*** INPUT FOR THIS TASK Section Begins ***
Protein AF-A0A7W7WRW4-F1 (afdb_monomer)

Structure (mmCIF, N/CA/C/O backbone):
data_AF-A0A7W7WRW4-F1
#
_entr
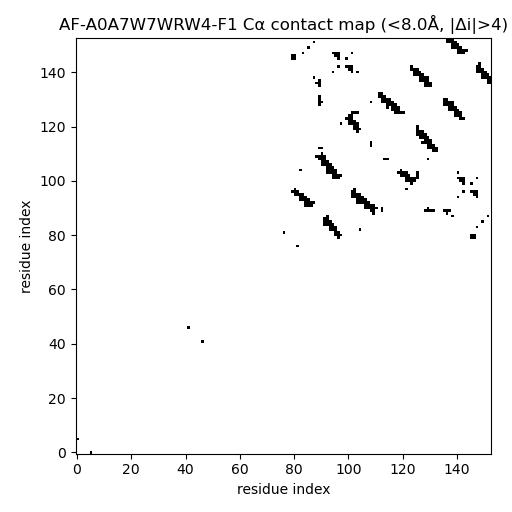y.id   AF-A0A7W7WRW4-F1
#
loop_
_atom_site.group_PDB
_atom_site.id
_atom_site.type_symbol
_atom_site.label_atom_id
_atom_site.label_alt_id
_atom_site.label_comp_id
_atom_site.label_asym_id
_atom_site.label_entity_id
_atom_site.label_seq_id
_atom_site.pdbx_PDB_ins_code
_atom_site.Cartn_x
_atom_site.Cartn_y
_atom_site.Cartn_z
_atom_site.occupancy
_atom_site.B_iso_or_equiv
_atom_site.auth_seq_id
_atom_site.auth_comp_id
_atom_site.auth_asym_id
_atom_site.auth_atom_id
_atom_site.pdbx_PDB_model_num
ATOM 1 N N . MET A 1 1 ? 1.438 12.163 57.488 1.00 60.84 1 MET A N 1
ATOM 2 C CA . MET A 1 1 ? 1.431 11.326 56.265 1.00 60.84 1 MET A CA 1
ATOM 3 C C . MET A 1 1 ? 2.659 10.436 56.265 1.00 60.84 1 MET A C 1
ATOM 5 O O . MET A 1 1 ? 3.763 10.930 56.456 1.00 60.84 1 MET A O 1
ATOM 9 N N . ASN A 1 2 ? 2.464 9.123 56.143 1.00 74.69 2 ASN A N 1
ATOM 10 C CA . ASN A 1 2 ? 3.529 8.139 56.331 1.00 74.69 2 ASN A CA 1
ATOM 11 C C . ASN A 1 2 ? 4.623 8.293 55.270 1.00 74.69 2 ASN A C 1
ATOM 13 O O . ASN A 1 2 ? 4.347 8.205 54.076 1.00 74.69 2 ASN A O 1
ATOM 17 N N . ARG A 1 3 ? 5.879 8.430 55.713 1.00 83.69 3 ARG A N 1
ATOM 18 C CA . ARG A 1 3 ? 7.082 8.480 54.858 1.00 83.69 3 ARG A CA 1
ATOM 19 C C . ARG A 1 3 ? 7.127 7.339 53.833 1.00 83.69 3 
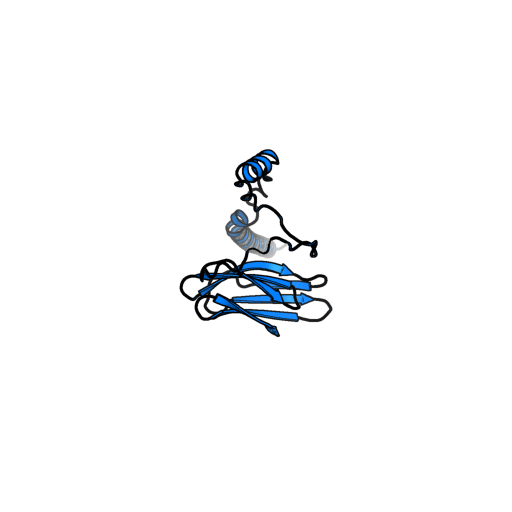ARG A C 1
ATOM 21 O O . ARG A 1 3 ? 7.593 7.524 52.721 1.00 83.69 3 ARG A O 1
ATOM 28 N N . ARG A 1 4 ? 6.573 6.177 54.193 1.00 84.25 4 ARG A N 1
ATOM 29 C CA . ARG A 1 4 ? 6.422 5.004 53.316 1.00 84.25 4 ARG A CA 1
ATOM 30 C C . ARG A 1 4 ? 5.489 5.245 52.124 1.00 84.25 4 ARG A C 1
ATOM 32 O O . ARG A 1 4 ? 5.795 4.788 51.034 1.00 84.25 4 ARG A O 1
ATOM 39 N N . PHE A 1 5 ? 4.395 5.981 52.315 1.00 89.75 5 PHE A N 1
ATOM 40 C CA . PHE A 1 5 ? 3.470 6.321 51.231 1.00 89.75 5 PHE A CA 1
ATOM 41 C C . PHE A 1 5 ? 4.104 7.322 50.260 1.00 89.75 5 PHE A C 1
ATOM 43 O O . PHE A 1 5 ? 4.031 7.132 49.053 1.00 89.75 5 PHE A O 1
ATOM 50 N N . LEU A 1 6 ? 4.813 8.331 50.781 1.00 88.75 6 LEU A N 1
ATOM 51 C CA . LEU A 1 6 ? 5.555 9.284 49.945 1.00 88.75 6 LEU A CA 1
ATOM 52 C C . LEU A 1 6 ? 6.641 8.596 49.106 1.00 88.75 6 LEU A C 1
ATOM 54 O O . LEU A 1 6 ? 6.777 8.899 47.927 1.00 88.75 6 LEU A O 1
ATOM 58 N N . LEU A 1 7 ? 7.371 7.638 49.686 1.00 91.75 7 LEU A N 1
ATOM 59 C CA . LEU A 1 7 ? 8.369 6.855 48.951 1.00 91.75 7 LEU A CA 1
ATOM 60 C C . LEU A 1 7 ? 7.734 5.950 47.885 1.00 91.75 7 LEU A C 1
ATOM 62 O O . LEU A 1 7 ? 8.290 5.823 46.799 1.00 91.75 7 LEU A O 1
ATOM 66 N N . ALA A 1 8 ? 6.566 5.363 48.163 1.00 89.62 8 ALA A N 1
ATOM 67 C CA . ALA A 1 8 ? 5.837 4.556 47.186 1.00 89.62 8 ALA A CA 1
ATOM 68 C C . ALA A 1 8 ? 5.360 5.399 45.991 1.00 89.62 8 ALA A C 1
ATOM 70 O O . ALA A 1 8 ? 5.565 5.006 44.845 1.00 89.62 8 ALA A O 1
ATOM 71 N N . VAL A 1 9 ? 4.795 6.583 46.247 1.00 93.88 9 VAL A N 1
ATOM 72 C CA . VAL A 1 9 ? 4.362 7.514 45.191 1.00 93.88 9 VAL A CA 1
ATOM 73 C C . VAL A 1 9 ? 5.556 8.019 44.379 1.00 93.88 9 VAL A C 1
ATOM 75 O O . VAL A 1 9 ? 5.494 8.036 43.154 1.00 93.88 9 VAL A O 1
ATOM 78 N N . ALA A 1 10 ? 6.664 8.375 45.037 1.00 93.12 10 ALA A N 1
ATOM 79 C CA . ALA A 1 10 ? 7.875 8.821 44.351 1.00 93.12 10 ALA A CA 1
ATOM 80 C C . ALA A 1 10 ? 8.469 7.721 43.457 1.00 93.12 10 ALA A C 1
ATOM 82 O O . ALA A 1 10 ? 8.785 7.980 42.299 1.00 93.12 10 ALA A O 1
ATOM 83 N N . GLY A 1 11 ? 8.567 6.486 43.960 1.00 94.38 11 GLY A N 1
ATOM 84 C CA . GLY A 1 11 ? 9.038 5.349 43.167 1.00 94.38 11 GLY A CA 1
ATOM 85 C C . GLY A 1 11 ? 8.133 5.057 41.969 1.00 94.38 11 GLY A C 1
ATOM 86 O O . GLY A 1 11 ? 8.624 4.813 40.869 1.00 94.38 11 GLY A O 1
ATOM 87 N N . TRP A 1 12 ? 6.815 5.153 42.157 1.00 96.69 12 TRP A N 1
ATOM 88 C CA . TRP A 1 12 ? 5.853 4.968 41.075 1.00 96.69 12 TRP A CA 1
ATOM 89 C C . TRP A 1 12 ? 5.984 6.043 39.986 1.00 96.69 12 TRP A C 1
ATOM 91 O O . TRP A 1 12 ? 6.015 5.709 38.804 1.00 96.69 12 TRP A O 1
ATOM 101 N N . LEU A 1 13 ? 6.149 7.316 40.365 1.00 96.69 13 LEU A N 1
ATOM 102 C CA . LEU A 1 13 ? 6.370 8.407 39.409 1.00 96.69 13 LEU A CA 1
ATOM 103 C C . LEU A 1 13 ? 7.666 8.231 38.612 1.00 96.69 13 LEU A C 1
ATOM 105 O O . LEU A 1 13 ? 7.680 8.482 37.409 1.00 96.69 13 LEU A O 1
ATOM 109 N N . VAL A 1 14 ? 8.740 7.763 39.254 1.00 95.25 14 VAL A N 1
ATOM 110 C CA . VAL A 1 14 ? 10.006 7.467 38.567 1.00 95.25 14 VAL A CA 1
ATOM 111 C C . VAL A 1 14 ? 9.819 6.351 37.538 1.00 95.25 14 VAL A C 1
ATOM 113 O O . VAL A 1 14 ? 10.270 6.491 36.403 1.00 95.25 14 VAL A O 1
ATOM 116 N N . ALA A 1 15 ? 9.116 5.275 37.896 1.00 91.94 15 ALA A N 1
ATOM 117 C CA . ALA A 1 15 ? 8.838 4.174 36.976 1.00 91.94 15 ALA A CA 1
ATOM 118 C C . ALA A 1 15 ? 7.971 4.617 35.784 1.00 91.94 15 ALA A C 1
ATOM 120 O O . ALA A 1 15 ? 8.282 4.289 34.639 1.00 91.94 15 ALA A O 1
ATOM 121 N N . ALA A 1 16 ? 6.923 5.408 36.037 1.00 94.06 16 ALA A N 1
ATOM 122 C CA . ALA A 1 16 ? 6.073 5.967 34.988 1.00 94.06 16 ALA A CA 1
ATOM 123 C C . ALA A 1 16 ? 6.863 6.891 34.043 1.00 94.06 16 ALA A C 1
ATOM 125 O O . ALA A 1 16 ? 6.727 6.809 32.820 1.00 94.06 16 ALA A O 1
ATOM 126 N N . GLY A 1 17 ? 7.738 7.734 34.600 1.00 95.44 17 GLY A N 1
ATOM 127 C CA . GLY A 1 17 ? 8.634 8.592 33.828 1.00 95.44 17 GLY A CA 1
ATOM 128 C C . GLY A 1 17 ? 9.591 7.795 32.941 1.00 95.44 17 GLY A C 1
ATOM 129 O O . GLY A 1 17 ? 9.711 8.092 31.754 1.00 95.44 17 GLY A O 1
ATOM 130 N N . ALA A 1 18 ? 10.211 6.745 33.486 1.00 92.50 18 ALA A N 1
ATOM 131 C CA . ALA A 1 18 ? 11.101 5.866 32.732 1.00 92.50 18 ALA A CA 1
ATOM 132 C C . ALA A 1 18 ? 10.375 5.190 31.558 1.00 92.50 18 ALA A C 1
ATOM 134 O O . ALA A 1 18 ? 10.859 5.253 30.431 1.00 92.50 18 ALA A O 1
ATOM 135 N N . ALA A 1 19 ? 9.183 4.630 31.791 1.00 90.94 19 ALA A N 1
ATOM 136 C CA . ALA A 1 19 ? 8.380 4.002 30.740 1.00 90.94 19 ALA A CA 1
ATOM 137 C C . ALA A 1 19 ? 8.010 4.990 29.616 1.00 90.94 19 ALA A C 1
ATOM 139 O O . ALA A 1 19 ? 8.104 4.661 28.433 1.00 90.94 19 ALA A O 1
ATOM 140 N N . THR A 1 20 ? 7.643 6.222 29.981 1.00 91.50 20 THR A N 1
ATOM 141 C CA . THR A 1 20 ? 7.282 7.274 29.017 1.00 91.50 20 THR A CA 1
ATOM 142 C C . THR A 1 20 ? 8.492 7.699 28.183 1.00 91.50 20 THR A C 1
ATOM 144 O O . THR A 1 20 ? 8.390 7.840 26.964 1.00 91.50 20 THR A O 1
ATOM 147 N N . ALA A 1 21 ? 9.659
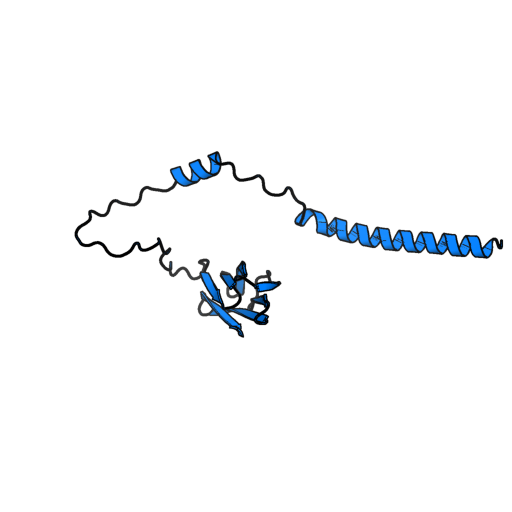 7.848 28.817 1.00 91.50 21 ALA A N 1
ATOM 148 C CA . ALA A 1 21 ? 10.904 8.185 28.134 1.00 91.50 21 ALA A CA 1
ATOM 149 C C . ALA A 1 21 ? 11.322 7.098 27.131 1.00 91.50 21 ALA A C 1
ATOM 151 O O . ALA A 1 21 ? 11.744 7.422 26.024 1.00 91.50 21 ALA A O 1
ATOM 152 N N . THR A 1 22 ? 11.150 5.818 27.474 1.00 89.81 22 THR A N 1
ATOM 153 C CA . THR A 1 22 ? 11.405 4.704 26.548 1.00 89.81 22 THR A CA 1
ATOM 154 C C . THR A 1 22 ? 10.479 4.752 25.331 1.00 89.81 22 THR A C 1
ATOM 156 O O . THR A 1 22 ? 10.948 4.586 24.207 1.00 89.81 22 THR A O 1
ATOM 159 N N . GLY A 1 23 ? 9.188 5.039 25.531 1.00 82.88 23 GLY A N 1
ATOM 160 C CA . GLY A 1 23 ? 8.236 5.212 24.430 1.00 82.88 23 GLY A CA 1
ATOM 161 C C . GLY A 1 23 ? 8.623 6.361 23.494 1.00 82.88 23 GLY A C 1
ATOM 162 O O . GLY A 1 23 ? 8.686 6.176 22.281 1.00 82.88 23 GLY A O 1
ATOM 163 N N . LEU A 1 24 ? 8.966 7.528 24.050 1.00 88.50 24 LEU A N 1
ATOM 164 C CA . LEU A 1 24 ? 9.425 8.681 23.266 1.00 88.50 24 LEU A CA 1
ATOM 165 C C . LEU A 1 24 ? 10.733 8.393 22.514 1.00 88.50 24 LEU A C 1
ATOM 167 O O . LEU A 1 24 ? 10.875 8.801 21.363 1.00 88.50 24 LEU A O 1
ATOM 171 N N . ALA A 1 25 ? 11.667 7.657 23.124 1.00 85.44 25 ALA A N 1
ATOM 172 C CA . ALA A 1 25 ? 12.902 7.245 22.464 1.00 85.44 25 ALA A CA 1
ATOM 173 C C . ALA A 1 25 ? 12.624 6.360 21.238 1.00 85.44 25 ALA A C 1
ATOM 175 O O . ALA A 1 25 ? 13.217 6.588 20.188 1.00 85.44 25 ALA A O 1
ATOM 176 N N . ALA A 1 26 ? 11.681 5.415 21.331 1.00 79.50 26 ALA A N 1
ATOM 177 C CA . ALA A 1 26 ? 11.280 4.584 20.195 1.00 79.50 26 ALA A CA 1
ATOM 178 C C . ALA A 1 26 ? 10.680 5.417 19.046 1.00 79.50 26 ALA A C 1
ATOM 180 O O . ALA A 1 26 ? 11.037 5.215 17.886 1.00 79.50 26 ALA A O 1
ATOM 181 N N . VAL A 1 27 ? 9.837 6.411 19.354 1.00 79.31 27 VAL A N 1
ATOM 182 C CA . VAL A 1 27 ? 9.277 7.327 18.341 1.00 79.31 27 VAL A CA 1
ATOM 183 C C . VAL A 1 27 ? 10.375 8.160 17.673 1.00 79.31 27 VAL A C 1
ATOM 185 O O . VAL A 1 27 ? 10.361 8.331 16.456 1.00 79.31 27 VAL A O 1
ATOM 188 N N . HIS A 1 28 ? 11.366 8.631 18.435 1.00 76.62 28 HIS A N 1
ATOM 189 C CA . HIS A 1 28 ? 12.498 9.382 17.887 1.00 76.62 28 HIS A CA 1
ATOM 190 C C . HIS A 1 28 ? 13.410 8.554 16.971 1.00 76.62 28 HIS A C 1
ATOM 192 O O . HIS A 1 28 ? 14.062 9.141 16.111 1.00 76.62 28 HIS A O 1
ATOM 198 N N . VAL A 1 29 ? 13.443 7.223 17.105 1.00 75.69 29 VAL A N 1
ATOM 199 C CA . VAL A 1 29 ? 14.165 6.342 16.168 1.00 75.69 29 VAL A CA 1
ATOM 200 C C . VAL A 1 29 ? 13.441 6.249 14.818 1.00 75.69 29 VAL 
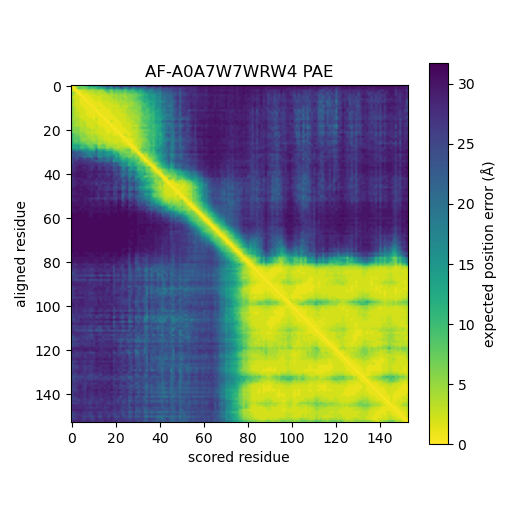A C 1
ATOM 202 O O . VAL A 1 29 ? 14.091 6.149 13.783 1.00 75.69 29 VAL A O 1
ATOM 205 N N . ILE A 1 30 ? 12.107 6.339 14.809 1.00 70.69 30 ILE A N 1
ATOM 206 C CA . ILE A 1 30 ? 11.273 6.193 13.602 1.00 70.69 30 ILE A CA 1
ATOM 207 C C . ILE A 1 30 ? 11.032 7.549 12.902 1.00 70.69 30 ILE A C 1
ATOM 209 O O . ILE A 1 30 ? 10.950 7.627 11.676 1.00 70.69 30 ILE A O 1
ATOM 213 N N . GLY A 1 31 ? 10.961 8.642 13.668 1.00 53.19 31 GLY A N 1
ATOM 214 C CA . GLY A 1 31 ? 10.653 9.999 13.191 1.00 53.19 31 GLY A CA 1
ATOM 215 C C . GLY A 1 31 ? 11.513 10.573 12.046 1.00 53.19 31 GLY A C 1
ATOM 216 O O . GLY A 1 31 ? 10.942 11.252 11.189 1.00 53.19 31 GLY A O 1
*** INPUT FOR THIS TASK Section Ends ***
--- PROBLEM ---
Exercise for the records above: copy only the lines from the one with "ATOM 199 C CA" to the one with "ATOM 206 C CA", both ends kept, and drop the pictures.

--- ANSWER BOX ---
ATOM 199 C CA . VAL A 1 29 ? 14.165 6.342 16.168 1.00 75.69 29 VAL A CA 1
ATOM 200 C C . VAL A 1 29 ? 13.441 6.249 14.818 1.00 75.69 29 VAL 
A C 1
ATOM 202 O O . VAL A 1 29 ? 14.091 6.149 13.783 1.00 75.69 29 VAL A O 1
ATOM 205 N N . ILE A 1 30 ? 12.107 6.339 14.809 1.00 70.69 30 ILE A N 1
ATOM 206 C CA . ILE A 1 30 ? 11.273 6.193 13.602 1.00 70.69 30 ILE A CA 1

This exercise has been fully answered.